Non-proteolytic Functions of the Ub System along Spermatogenesis
Ubiquitination could also regulate non-proteolityc events such as protein activity, protein interactions and subcellular localization [25], transport of newly synthesized mature proteins to the membranes [3, 13], DNA damage repair and DNA replication mechanisms [90], and cellular signaling by recruiting proteins to concur to particular signaling pathways like inflammatory signaling and apoptotic cell death [91]. As already said, the complexity of spermatogenesis relies on the coexistence of mitosis, meiosis, and cell differentiation in a unique process where the Ub system plays direct role also in non-proteolytic (NP) control mechanisms. For instance, modifications in chromatin organization are related not only to the histone-to-protamine transition with related histone degradation, but also to peculiar phenomena like the meiotic synapsis and desynapsis of chromosomes, homologous recombination, and meiotic sex chromosome inactivation (MSCI). Parallelly, the metamorphosis of haploid spermatids into spermatozoa is accomplished also through non-proteolytic functions by components of the Ub system. For space constraints and convenience of clarity for the readers, here I highlight only few aspects as representative of the topic that heads this paragraph.

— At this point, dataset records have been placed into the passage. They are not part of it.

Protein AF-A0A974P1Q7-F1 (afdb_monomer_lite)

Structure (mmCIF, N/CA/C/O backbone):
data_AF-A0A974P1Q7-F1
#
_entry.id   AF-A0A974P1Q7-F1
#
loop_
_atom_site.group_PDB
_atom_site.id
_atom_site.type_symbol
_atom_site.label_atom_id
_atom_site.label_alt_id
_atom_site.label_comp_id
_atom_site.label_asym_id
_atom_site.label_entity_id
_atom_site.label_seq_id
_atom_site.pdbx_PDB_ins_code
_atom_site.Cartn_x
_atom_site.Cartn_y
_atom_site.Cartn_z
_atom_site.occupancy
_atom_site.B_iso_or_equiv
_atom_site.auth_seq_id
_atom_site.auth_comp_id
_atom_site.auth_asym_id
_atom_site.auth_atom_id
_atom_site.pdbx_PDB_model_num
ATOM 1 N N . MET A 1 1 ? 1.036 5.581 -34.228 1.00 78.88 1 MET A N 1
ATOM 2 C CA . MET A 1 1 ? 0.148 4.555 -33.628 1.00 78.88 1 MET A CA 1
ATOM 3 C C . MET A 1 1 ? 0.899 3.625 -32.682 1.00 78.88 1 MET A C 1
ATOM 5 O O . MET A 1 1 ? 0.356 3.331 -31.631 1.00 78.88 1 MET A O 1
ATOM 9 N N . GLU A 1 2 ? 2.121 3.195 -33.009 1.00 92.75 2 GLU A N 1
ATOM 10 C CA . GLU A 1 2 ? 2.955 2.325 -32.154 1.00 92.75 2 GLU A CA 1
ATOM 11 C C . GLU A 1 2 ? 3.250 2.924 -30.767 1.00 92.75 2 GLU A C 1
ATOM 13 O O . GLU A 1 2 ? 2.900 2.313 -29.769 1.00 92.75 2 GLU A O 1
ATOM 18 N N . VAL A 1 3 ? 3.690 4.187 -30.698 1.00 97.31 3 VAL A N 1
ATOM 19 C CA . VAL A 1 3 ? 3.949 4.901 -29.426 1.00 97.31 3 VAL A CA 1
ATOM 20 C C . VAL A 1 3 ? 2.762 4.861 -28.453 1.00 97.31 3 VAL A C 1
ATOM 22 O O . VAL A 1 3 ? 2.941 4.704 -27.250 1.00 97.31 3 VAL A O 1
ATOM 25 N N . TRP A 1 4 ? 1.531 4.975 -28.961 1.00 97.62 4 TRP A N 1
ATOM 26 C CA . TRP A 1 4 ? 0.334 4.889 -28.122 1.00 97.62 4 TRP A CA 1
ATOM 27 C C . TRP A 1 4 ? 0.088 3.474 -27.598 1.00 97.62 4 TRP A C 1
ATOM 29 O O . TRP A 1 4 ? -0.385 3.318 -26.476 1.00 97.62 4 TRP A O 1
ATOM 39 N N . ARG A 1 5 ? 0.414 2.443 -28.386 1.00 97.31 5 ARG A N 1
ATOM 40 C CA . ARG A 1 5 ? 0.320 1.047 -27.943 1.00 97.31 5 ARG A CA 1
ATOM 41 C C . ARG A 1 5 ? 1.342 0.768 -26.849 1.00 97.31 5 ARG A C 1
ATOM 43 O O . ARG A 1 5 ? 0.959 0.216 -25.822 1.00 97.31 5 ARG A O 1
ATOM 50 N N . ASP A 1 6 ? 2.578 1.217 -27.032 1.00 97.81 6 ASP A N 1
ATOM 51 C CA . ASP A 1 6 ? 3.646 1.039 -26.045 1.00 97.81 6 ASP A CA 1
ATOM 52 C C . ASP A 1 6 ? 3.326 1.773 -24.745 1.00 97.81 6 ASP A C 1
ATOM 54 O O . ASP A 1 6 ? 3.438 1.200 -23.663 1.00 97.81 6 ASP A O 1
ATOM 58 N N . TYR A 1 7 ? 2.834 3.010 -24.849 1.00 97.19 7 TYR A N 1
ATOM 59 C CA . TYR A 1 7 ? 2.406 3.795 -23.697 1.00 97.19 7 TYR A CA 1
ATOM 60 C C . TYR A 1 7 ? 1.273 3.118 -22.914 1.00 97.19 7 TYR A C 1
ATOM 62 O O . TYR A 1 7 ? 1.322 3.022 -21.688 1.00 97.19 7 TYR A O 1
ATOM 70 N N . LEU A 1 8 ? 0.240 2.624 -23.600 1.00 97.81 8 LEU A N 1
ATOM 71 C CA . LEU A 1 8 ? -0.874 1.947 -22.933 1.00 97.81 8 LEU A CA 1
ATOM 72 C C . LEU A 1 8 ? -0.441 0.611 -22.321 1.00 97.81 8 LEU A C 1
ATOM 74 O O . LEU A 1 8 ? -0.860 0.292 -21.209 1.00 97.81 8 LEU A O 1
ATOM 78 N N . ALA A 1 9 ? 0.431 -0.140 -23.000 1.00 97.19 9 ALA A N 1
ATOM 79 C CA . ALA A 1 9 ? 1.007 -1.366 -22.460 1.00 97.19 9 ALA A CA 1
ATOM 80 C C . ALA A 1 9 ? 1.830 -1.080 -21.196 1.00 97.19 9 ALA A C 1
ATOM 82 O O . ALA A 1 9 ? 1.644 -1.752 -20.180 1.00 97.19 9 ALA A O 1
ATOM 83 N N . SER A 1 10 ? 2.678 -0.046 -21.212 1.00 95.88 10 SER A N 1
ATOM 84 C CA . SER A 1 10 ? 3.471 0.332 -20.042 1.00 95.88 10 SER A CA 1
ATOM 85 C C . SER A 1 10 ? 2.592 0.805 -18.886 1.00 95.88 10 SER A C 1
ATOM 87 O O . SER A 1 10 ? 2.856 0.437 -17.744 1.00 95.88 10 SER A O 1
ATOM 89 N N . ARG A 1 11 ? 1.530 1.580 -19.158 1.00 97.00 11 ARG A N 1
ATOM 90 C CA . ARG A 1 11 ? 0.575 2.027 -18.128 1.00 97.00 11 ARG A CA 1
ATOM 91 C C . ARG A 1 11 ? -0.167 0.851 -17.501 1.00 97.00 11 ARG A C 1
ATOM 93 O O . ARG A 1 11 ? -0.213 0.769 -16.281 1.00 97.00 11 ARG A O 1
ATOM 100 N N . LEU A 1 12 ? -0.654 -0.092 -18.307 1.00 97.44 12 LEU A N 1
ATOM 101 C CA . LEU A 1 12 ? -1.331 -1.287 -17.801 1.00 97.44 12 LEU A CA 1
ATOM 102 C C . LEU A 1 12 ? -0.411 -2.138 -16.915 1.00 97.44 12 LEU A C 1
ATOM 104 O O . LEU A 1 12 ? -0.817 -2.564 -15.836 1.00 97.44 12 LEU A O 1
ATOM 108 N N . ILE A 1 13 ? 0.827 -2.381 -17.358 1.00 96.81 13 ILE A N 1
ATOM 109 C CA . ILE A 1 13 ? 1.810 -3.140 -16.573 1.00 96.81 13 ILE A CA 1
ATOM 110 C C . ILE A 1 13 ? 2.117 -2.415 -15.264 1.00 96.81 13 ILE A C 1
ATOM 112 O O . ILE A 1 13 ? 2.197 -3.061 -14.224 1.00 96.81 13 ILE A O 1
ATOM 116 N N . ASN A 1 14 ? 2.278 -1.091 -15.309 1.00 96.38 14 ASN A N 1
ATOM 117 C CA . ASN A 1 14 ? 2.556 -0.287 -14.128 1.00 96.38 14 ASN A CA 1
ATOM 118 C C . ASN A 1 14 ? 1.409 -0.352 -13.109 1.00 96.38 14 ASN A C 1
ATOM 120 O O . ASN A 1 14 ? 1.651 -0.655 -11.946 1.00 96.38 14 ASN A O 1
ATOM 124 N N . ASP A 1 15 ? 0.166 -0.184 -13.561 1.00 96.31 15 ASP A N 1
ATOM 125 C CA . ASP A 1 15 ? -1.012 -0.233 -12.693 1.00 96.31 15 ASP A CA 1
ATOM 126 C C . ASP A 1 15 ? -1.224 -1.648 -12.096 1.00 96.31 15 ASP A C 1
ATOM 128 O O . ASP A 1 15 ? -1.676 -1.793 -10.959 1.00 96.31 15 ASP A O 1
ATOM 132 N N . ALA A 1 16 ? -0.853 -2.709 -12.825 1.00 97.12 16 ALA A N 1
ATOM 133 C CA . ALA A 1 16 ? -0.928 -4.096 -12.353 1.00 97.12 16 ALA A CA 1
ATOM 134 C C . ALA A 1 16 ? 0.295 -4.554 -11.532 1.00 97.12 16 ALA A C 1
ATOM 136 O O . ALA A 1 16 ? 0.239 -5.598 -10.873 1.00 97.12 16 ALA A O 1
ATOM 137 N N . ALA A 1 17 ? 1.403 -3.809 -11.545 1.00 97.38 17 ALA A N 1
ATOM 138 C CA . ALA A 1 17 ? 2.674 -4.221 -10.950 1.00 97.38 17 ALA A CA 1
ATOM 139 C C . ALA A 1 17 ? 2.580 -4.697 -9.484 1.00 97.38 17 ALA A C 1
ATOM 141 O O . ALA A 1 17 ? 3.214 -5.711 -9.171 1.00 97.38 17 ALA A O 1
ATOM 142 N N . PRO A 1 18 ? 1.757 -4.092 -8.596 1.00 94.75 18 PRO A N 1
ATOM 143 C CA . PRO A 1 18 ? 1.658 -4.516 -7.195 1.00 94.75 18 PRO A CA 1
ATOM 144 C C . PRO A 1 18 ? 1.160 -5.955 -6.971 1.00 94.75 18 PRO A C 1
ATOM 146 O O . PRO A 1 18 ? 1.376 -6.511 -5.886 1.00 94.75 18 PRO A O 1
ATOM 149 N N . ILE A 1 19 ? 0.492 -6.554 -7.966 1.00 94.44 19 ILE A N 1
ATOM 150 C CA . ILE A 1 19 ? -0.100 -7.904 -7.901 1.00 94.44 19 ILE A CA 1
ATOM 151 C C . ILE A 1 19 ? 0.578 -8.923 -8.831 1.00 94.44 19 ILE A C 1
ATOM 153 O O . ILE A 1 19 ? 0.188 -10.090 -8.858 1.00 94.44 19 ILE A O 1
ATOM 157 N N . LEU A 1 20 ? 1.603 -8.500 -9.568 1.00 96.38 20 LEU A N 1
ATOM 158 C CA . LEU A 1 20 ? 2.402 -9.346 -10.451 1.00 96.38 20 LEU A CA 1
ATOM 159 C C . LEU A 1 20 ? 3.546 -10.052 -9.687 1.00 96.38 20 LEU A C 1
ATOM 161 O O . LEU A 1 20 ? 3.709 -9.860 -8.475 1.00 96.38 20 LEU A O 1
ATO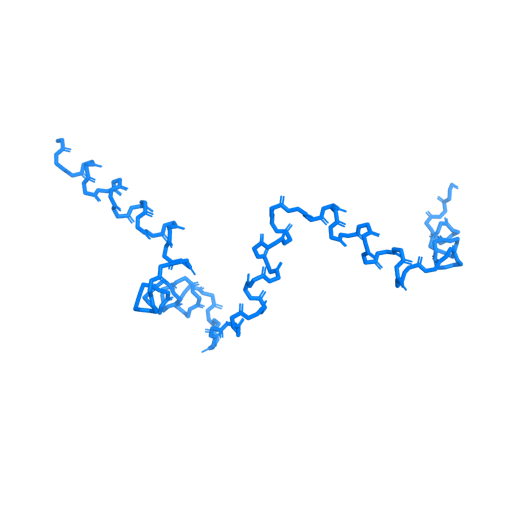M 165 N N . PRO A 1 21 ? 4.343 -10.916 -10.351 1.00 97.50 21 PRO A N 1
ATOM 166 C CA . PRO A 1 21 ? 5.509 -11.536 -9.731 1.00 97.50 21 PRO A CA 1
ATOM 167 C C . PRO A 1 21 ? 6.478 -10.520 -9.113 1.00 97.50 21 PRO A C 1
ATOM 169 O O . PRO A 1 21 ? 6.557 -9.367 -9.531 1.00 97.50 21 PRO A O 1
ATOM 172 N N . LYS A 1 22 ? 7.265 -10.989 -8.139 1.00 96.75 22 LYS A N 1
ATOM 173 C CA . LYS A 1 22 ? 8.128 -10.174 -7.267 1.00 96.75 22 LYS A CA 1
ATOM 174 C C . LYS A 1 22 ? 8.939 -9.091 -7.995 1.00 96.75 22 LYS A C 1
ATOM 176 O O . LYS A 1 22 ? 8.974 -7.968 -7.511 1.00 96.75 22 LYS A O 1
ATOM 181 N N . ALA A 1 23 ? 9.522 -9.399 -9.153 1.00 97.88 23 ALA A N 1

NP-Ub System and Meiotic DNA
Histone ubiquitination can both stimulate and repress various cellular processes [92]. For example, ubiquitination of H2A at gene promoter regions suppresses gene transcription [93,94,95], while intragenic ubiquitination of H2B facilitates transcription elongation [96,97,98,99]. Histone ubiquitination is also associated with DNA damage responses where H2A and H2B ubiquitination are enriched at sites of DNA damage [100,101,102,103]. These post-translation chromatin modifications can occur both in somatic and germ cells and they are not further discussed here. Below, events characterized to be spermatogenic-specific are reported.
During mammalian male meiosis, the heteromorphic sex chromosomes (X and Y) condense in a separate chromatin domain known as the XY or sex body [104]. X and Ychromosomes are largely heterologous and show homologous synapsis only at the small pseudoautosomal region (PAR). BRCA1, a multifunctional DNA repair protein that possesses transcriptional, ubiquitin ligase (E3), and heterochromatin-related gene silencing activity [105], detects the non-synapsis regions of chromosomal axial elements and promotes the localization of ATR, a member of the PI3-like kinase family, to the X, Ychromosomes; this will lead to the phosphorylation of histone H2AX at serine 139 [106]. Hence, i.e., from its formation on, the XY body is positive for phosphorylated H2AX [107]. Phosphorylation of H2AX initiates repression of genes on the sex chromosomes [108], a process called ‘meiotic sex chromosome inactivation’ (MSCI). Remarkably, because all this process can occur, H2AX needs to be previously ubiquitinated; the polycomb repressive complexes PRC1 and PRC2 catalyse the mono-ubiquitination of H2AX at lysine 119 [75], giving thus the start to the process of MSCI. Moreover, the E2 enzyme HR6B, which is enriched in the XY body of pachytene spermatocytes, functions in the maintenance of X chromosome silencing in both spermatocytes and spermatids. Conversely, Hrb6-KO mice show derepression of X-chromosomal gene activity that leads to abnormal global upregulation of gene transcription from the X chromosome [109].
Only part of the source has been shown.